There is also a need in the social sciences to cite deeper into the dataset. Articles often include and it is important to understand exactly which data are behind those tables.
Data in the social sciences are sometimes updated, so there is a need for versioning to indicate corrections or the addition of new data.
Types of data
In general, ICPSR and its sister archives around the world hold mostly quantitative data, both micro-data and macro-data, but qualitative data are increasingly being generated and archived. We are also seeing that the boundaries between social sciences and other disciplines are blurring. Social science and environmental data are being used together to yield new findings. Survey data are being supplemented by biomarkers and other biomedical information and are being merged with administrative records to provide richer information about respondents. In general, there is a trend towards greater complexity because funders are supporting innovative collections that are multi-faceted, rich, and comprehensive. Social media data and video and audio data are also being used.
Disclosure risk in data
Preserving privacy and confidentiality in research data is a key norm in the social sciences. Survey respondents are promised at the time of data collection that their identities will not be disclosed, and the future of science depends on this ethic.
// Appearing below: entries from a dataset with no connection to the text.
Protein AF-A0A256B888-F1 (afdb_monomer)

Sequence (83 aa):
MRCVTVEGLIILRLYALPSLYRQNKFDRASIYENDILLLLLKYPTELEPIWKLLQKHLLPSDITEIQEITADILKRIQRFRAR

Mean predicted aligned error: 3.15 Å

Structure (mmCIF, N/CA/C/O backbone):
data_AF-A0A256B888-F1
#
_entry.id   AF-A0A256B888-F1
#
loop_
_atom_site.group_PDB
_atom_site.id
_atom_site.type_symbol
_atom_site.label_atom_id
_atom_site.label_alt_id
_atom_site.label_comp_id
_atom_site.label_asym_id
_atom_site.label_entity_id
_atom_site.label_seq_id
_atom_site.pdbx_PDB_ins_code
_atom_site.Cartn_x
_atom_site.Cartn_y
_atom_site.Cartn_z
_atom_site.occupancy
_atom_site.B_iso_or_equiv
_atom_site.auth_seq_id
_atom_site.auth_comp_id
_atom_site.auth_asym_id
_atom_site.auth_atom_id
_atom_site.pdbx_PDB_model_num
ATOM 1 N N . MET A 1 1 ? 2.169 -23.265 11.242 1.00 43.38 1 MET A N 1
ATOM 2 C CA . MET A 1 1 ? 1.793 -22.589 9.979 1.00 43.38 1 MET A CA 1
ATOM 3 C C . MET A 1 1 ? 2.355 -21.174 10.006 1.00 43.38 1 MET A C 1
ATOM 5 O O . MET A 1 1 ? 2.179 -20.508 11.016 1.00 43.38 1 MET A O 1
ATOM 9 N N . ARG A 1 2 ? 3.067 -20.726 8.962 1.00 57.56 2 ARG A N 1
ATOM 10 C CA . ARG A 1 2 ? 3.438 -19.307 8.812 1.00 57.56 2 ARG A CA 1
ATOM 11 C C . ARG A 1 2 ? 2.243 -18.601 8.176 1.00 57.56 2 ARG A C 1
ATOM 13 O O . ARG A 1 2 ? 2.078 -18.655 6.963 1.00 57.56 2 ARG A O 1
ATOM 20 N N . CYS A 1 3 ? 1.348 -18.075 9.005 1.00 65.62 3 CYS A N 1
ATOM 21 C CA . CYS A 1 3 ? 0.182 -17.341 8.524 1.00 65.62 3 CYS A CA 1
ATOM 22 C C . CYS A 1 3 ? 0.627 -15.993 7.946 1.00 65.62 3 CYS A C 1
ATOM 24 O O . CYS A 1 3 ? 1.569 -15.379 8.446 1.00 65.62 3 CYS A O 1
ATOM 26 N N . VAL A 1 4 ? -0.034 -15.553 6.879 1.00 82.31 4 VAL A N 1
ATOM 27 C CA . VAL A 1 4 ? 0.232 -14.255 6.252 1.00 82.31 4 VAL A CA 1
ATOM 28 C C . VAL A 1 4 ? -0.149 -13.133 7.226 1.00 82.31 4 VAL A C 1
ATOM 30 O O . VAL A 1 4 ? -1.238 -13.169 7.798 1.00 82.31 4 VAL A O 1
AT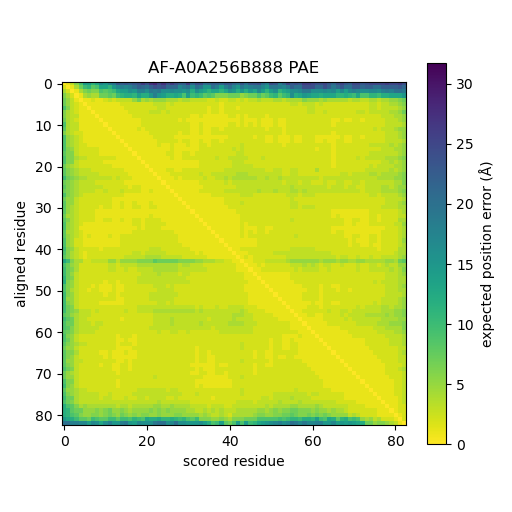OM 33 N N . THR A 1 5 ? 0.735 -12.147 7.414 1.00 92.69 5 THR A N 1
ATOM 34 C CA . THR A 1 5 ? 0.462 -10.960 8.244 1.00 92.69 5 THR A CA 1
ATOM 35 C C . THR A 1 5 ? -0.149 -9.827 7.418 1.00 92.69 5 THR A C 1
ATOM 37 O O . THR A 1 5 ? -0.065 -9.826 6.186 1.00 92.69 5 THR A O 1
ATOM 40 N N . VAL A 1 6 ? -0.755 -8.842 8.088 1.00 94.69 6 VAL A N 1
ATOM 41 C CA . VAL A 1 6 ? -1.328 -7.653 7.433 1.00 94.69 6 VAL A CA 1
ATOM 42 C C . VAL A 1 6 ? -0.248 -6.880 6.674 1.00 94.69 6 VAL A C 1
ATOM 44 O O . VAL A 1 6 ? -0.454 -6.503 5.523 1.00 94.69 6 VAL A O 1
ATOM 47 N N . GLU A 1 7 ? 0.934 -6.727 7.269 1.00 95.06 7 GLU A N 1
ATOM 48 C CA . GLU A 1 7 ? 2.098 -6.106 6.637 1.00 95.06 7 GLU A CA 1
ATOM 49 C C . GLU A 1 7 ? 2.486 -6.865 5.369 1.00 95.06 7 GLU A C 1
ATOM 51 O O . GLU A 1 7 ? 2.691 -6.249 4.328 1.00 95.06 7 GLU A O 1
ATOM 56 N N . GLY A 1 8 ? 2.517 -8.202 5.422 1.00 94.81 8 GLY A N 1
ATOM 57 C CA . GLY A 1 8 ? 2.791 -9.041 4.255 1.00 94.81 8 GLY A CA 1
ATOM 58 C C . GLY A 1 8 ? 1.783 -8.828 3.123 1.00 94.81 8 GLY A C 1
ATOM 59 O O . GLY A 1 8 ? 2.173 -8.731 1.959 1.00 94.81 8 GLY A O 1
ATOM 60 N N . LEU A 1 9 ? 0.493 -8.691 3.448 1.00 95.81 9 LEU A N 1
ATOM 61 C CA . LEU A 1 9 ? -0.544 -8.382 2.458 1.00 95.81 9 LEU A CA 1
ATOM 62 C C . LEU A 1 9 ? -0.331 -7.013 1.810 1.00 95.81 9 LEU A C 1
ATOM 64 O O . LEU A 1 9 ? -0.483 -6.903 0.590 1.00 95.81 9 LEU A O 1
ATOM 68 N N . ILE A 1 10 ? 0.014 -5.999 2.606 1.00 97.06 10 ILE A N 1
ATOM 69 C CA . ILE A 1 10 ? 0.277 -4.635 2.133 1.00 97.06 10 ILE A CA 1
ATOM 70 C C . ILE A 1 10 ? 1.534 -4.610 1.256 1.00 97.06 10 ILE A C 1
ATOM 72 O O . ILE A 1 10 ? 1.483 -4.072 0.152 1.00 97.06 10 ILE A O 1
ATOM 76 N N . ILE A 1 11 ? 2.626 -5.252 1.690 1.00 96.81 11 ILE A N 1
ATOM 77 C CA . ILE A 1 11 ? 3.890 -5.357 0.941 1.0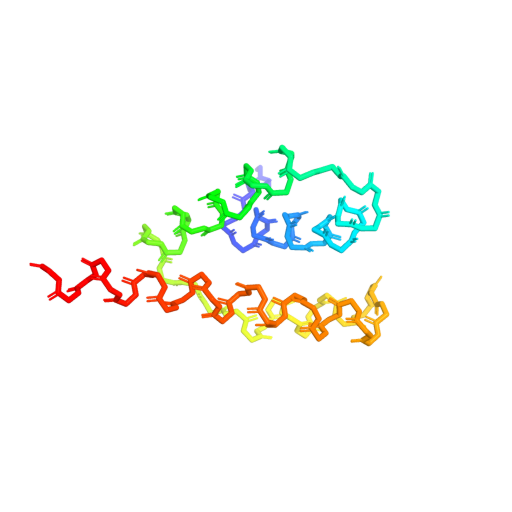0 96.81 11 ILE A CA 1
ATOM 78 C C . ILE A 1 11 ? 3.639 -5.899 -0.468 1.00 96.81 11 ILE A C 1
ATOM 80 O O . ILE A 1 11 ? 4.075 -5.291 -1.442 1.00 96.81 11 ILE A O 1
ATOM 84 N N . LEU A 1 12 ? 2.906 -7.011 -0.592 1.00 96.31 12 LEU A N 1
ATOM 85 C CA . LEU A 1 12 ? 2.645 -7.641 -1.891 1.00 96.31 12 LEU A CA 1
ATOM 86 C C . LEU A 1 12 ? 1.859 -6.732 -2.846 1.00 96.31 12 LEU A C 1
ATOM 88 O O . LEU A 1 12 ? 2.096 -6.751 -4.053 1.00 96.31 12 LEU A O 1
ATOM 92 N N . ARG A 1 13 ? 0.930 -5.933 -2.314 1.00 97.38 13 ARG A N 1
ATOM 93 C CA . ARG A 1 13 ? 0.108 -5.013 -3.110 1.00 97.38 13 ARG A CA 1
ATOM 94 C C . ARG A 1 13 ? 0.913 -3.794 -3.545 1.00 97.38 13 ARG A C 1
ATOM 96 O O . ARG A 1 13 ? 0.920 -3.473 -4.730 1.00 97.38 13 ARG A O 1
ATOM 103 N N . LEU A 1 14 ? 1.658 -3.181 -2.623 1.00 97.62 14 LEU A N 1
ATOM 104 C CA . LEU A 1 14 ? 2.542 -2.051 -2.925 1.00 97.62 14 LEU A CA 1
ATOM 105 C C . LEU A 1 14 ? 3.637 -2.427 -3.925 1.00 97.62 14 LEU A C 1
ATOM 107 O O . LEU A 1 14 ? 3.899 -1.663 -4.845 1.00 97.62 14 LEU A O 1
ATOM 111 N N . TYR A 1 15 ? 4.217 -3.624 -3.807 1.00 97.31 15 TYR A N 1
A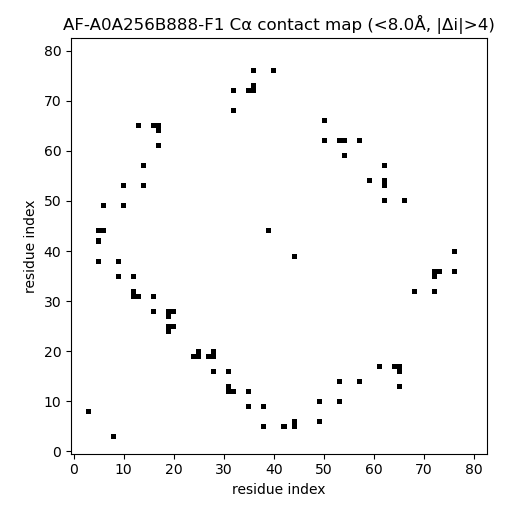TOM 112 C CA . TYR A 1 15 ? 5.240 -4.104 -4.737 1.00 97.31 15 TYR A CA 1
ATOM 113 C C . TYR A 1 15 ? 4.747 -4.167 -6.191 1.00 97.31 15 TYR A C 1
ATOM 115 O O . TYR A 1 15 ? 5.501 -3.896 -7.123 1.00 97.31 15 TYR A O 1
ATOM 123 N N . ALA A 1 16 ? 3.479 -4.520 -6.403 1.00 97.12 16 ALA A N 1
ATOM 124 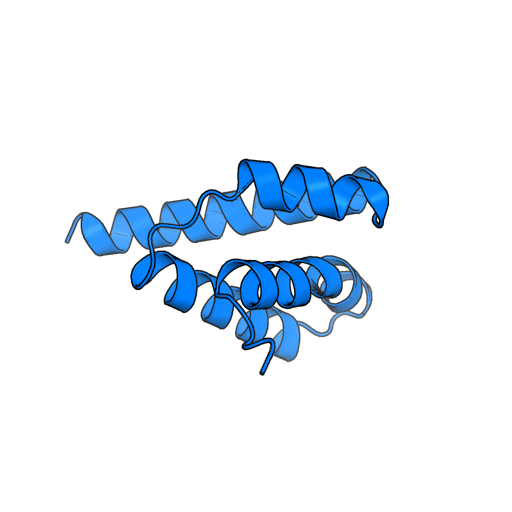C CA . ALA A 1 16 ? 2.921 -4.665 -7.743 1.00 97.12 16 ALA A CA 1
ATOM 125 C C . ALA A 1 16 ? 2.456 -3.340 -8.369 1.00 97.12 16 ALA A C 1
ATOM 127 O O . ALA A 1 16 ? 2.408 -3.248 -9.597 1.00 97.12 16 ALA A O 1
ATOM 128 N N . LEU A 1 17 ? 2.095 -2.340 -7.557 1.00 97.19 17 LEU A N 1
ATOM 129 C CA . LEU A 1 17 ? 1.427 -1.116 -8.015 1.00 97.19 17 LEU A CA 1
ATOM 130 C C . LEU A 1 17 ? 2.185 -0.359 -9.121 1.00 97.19 17 LEU A C 1
ATOM 132 O O . LEU A 1 17 ? 1.572 -0.138 -10.167 1.00 97.19 17 LEU A O 1
ATOM 136 N N . PRO A 1 18 ? 3.495 -0.060 -8.992 1.00 96.06 18 PRO A N 1
ATOM 137 C CA . PRO A 1 18 ? 4.241 0.647 -10.043 1.00 96.06 18 PRO A CA 1
ATOM 138 C C . PRO A 1 18 ? 4.193 -0.075 -11.396 1.00 96.06 18 PRO A C 1
ATOM 140 O O . PRO A 1 18 ? 4.048 0.521 -12.462 1.00 96.06 18 PRO A O 1
ATOM 143 N N . SER A 1 19 ? 4.259 -1.409 -11.368 1.00 95.94 19 SER A N 1
ATOM 144 C CA . SER A 1 19 ? 4.178 -2.233 -12.576 1.00 95.94 19 SER A CA 1
ATOM 145 C C . SER A 1 19 ? 2.783 -2.209 -13.205 1.00 95.94 19 SER A C 1
ATOM 147 O O . SER A 1 19 ? 2.664 -2.204 -14.431 1.00 95.94 19 SER A O 1
ATOM 149 N N . LEU A 1 20 ? 1.724 -2.177 -12.388 1.00 97.31 20 LEU A N 1
ATOM 150 C CA . LEU A 1 20 ? 0.348 -2.054 -12.872 1.00 97.31 20 LEU A CA 1
ATOM 151 C C . LEU A 1 20 ? 0.120 -0.698 -13.541 1.00 97.31 20 LEU A C 1
ATOM 153 O O . LEU A 1 20 ? -0.444 -0.664 -14.636 1.00 97.31 20 LEU A O 1
ATOM 157 N N . TYR A 1 21 ? 0.620 0.382 -12.938 1.00 95.62 21 TYR A N 1
ATOM 158 C CA . TYR A 1 21 ? 0.544 1.724 -13.507 1.00 95.62 21 TYR A CA 1
ATOM 159 C C . TYR A 1 21 ? 1.319 1.844 -14.820 1.00 95.62 21 TYR A C 1
ATOM 161 O O . TYR A 1 21 ? 0.740 2.250 -15.828 1.00 95.62 21 TYR A O 1
ATOM 169 N N . ARG A 1 22 ? 2.569 1.361 -14.879 1.00 95.00 22 ARG A N 1
ATOM 170 C CA . ARG A 1 22 ? 3.352 1.315 -16.133 1.00 95.00 22 ARG A CA 1
ATOM 171 C C . ARG A 1 22 ? 2.669 0.539 -17.257 1.00 95.00 22 ARG A C 1
ATOM 173 O O . ARG A 1 22 ? 2.852 0.855 -18.428 1.00 95.00 22 ARG A O 1
ATOM 180 N N . GLN A 1 23 ? 1.902 -0.491 -16.910 1.00 97.50 23 GLN A N 1
ATOM 181 C CA . GLN A 1 23 ? 1.173 -1.320 -17.871 1.00 97.50 23 GLN A CA 1
ATOM 182 C C . GLN A 1 23 ? -0.243 -0.803 -18.171 1.00 97.50 23 GLN A C 1
ATOM 184 O O . GLN A 1 23 ? -0.990 -1.499 -18.856 1.00 97.50 23 GLN A O 1
ATOM 189 N N . ASN A 1 24 ? -0.629 0.376 -17.668 1.00 97.38 24 ASN A N 1
ATOM 190 C CA . ASN A 1 24 ? -1.976 0.946 -17.801 1.00 97.38 24 ASN A CA 1
ATOM 191 C C . ASN A 1 24 ? -3.097 0.017 -17.286 1.00 97.38 24 ASN A C 1
ATOM 193 O O . ASN A 1 24 ? -4.233 0.064 -17.758 1.00 97.38 24 ASN A O 1
ATOM 197 N N . LYS A 1 25 ? -2.797 -0.846 -16.305 1.00 98.06 25 LYS A N 1
ATOM 198 C CA . LYS A 1 25 ? -3.751 -1.780 -15.678 1.00 98.06 25 LYS A CA 1
ATOM 199 C C . LYS A 1 25 ? -4.481 -1.107 -14.514 1.00 98.06 25 LYS A C 1
ATOM 201 O O . LYS A 1 25 ? -4.363 -1.529 -13.361 1.00 98.06 25 LYS A O 1
ATOM 206 N N . PHE A 1 26 ? -5.192 -0.022 -14.820 1.00 96.38 26 PHE A N 1
ATOM 207 C CA . PHE A 1 26 ? -5.838 0.844 -13.825 1.00 96.38 26 PHE A CA 1
ATOM 208 C C . PHE A 1 26 ? -6.950 0.142 -13.041 1.00 96.38 26 PHE A C 1
ATOM 210 O O . PHE A 1 26 ? -7.117 0.389 -11.849 1.00 96.38 26 PHE A O 1
ATOM 217 N N . ASP A 1 27 ? -7.671 -0.774 -13.687 1.00 97.31 27 ASP A N 1
ATOM 218 C CA . ASP A 1 27 ? -8.664 -1.648 -13.060 1.00 97.31 27 ASP A CA 1
ATOM 219 C C . ASP A 1 27 ? -8.051 -2.440 -11.894 1.00 97.31 27 ASP A C 1
ATOM 221 O O . ASP A 1 27 ? -8.576 -2.448 -10.780 1.00 97.31 27 ASP A O 1
ATOM 225 N N . ARG A 1 28 ? -6.881 -3.044 -12.123 1.00 97.56 28 ARG A N 1
ATOM 226 C CA . ARG A 1 28 ? -6.165 -3.826 -11.109 1.00 97.56 28 ARG A CA 1
ATOM 227 C C . ARG A 1 28 ? -5.503 -2.947 -10.060 1.00 97.56 28 ARG A C 1
ATOM 229 O O . ARG A 1 28 ? -5.535 -3.297 -8.882 1.00 97.56 28 ARG A O 1
ATOM 236 N N . ALA A 1 29 ? -4.919 -1.822 -10.474 1.00 97.81 29 ALA A N 1
ATOM 237 C CA . ALA A 1 29 ? -4.327 -0.859 -9.549 1.00 97.81 29 ALA A CA 1
ATOM 238 C C . ALA A 1 29 ? -5.378 -0.349 -8.550 1.00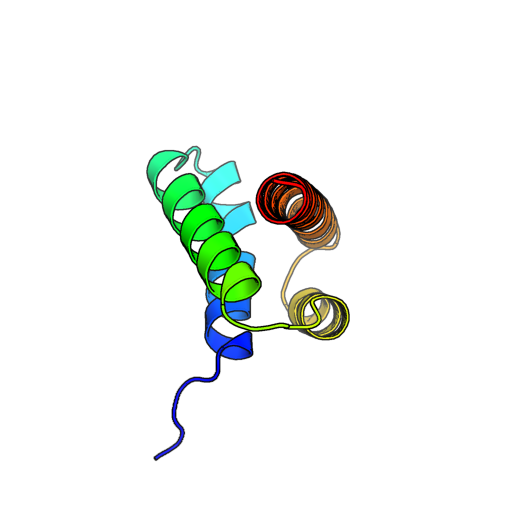 97.81 29 ALA A C 1
ATOM 240 O O . ALA A 1 29 ? -5.141 -0.373 -7.344 1.00 97.81 29 ALA A O 1
ATOM 241 N N . SER A 1 30 ? -6.582 -0.022 -9.033 1.00 97.31 30 SER A N 1
ATOM 242 C CA . SER A 1 30 ? -7.695 0.435 -8.196 1.00 97.31 30 SER A CA 1
ATOM 243 C C . SER A 1 30 ? -8.109 -0.599 -7.142 1.00 97.31 30 SER A C 1
ATOM 245 O O . SER A 1 30 ? -8.325 -0.244 -5.982 1.00 97.31 30 SER A O 1
ATOM 247 N N . ILE A 1 31 ? -8.149 -1.888 -7.506 1.00 98.00 31 ILE A N 1
ATOM 248 C CA . ILE A 1 31 ? -8.421 -2.976 -6.552 1.00 98.00 31 ILE A CA 1
ATOM 249 C C . ILE A 1 31 ? -7.338 -3.022 -5.468 1.00 98.00 31 ILE A C 1
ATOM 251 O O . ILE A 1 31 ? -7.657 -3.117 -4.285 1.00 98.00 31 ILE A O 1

Providing access to archived confidential data must be done in the context of legal agreements between the user and the distributor. New mechanisms for analyzing restricted data online are coming into existence—for example, we are seeing virtual enclaves and synthetic datasets. There are online analysis systems that enable the user to analyze restricted-use data with appropriate disclosure risk protections, such as suppressing small cell sizes.
It is often the case that a public-use version of a dataset may coexist with a restricted-use version that has more information on it—more variables, and possibly more information about geography. These versions need to be distinguished. This has implications for data citation.
Replication is, of course, important for science in general. Most claims in the social science literature cannot be replicated given the amount of information that is provided in publications. The community has been working to remedy this situation. ICPSR has a publication-related archive, a small subset of its holdings that is intended to be a repository for all the data, scripts, code, and other materials needed to reproduce findings in a particular publication.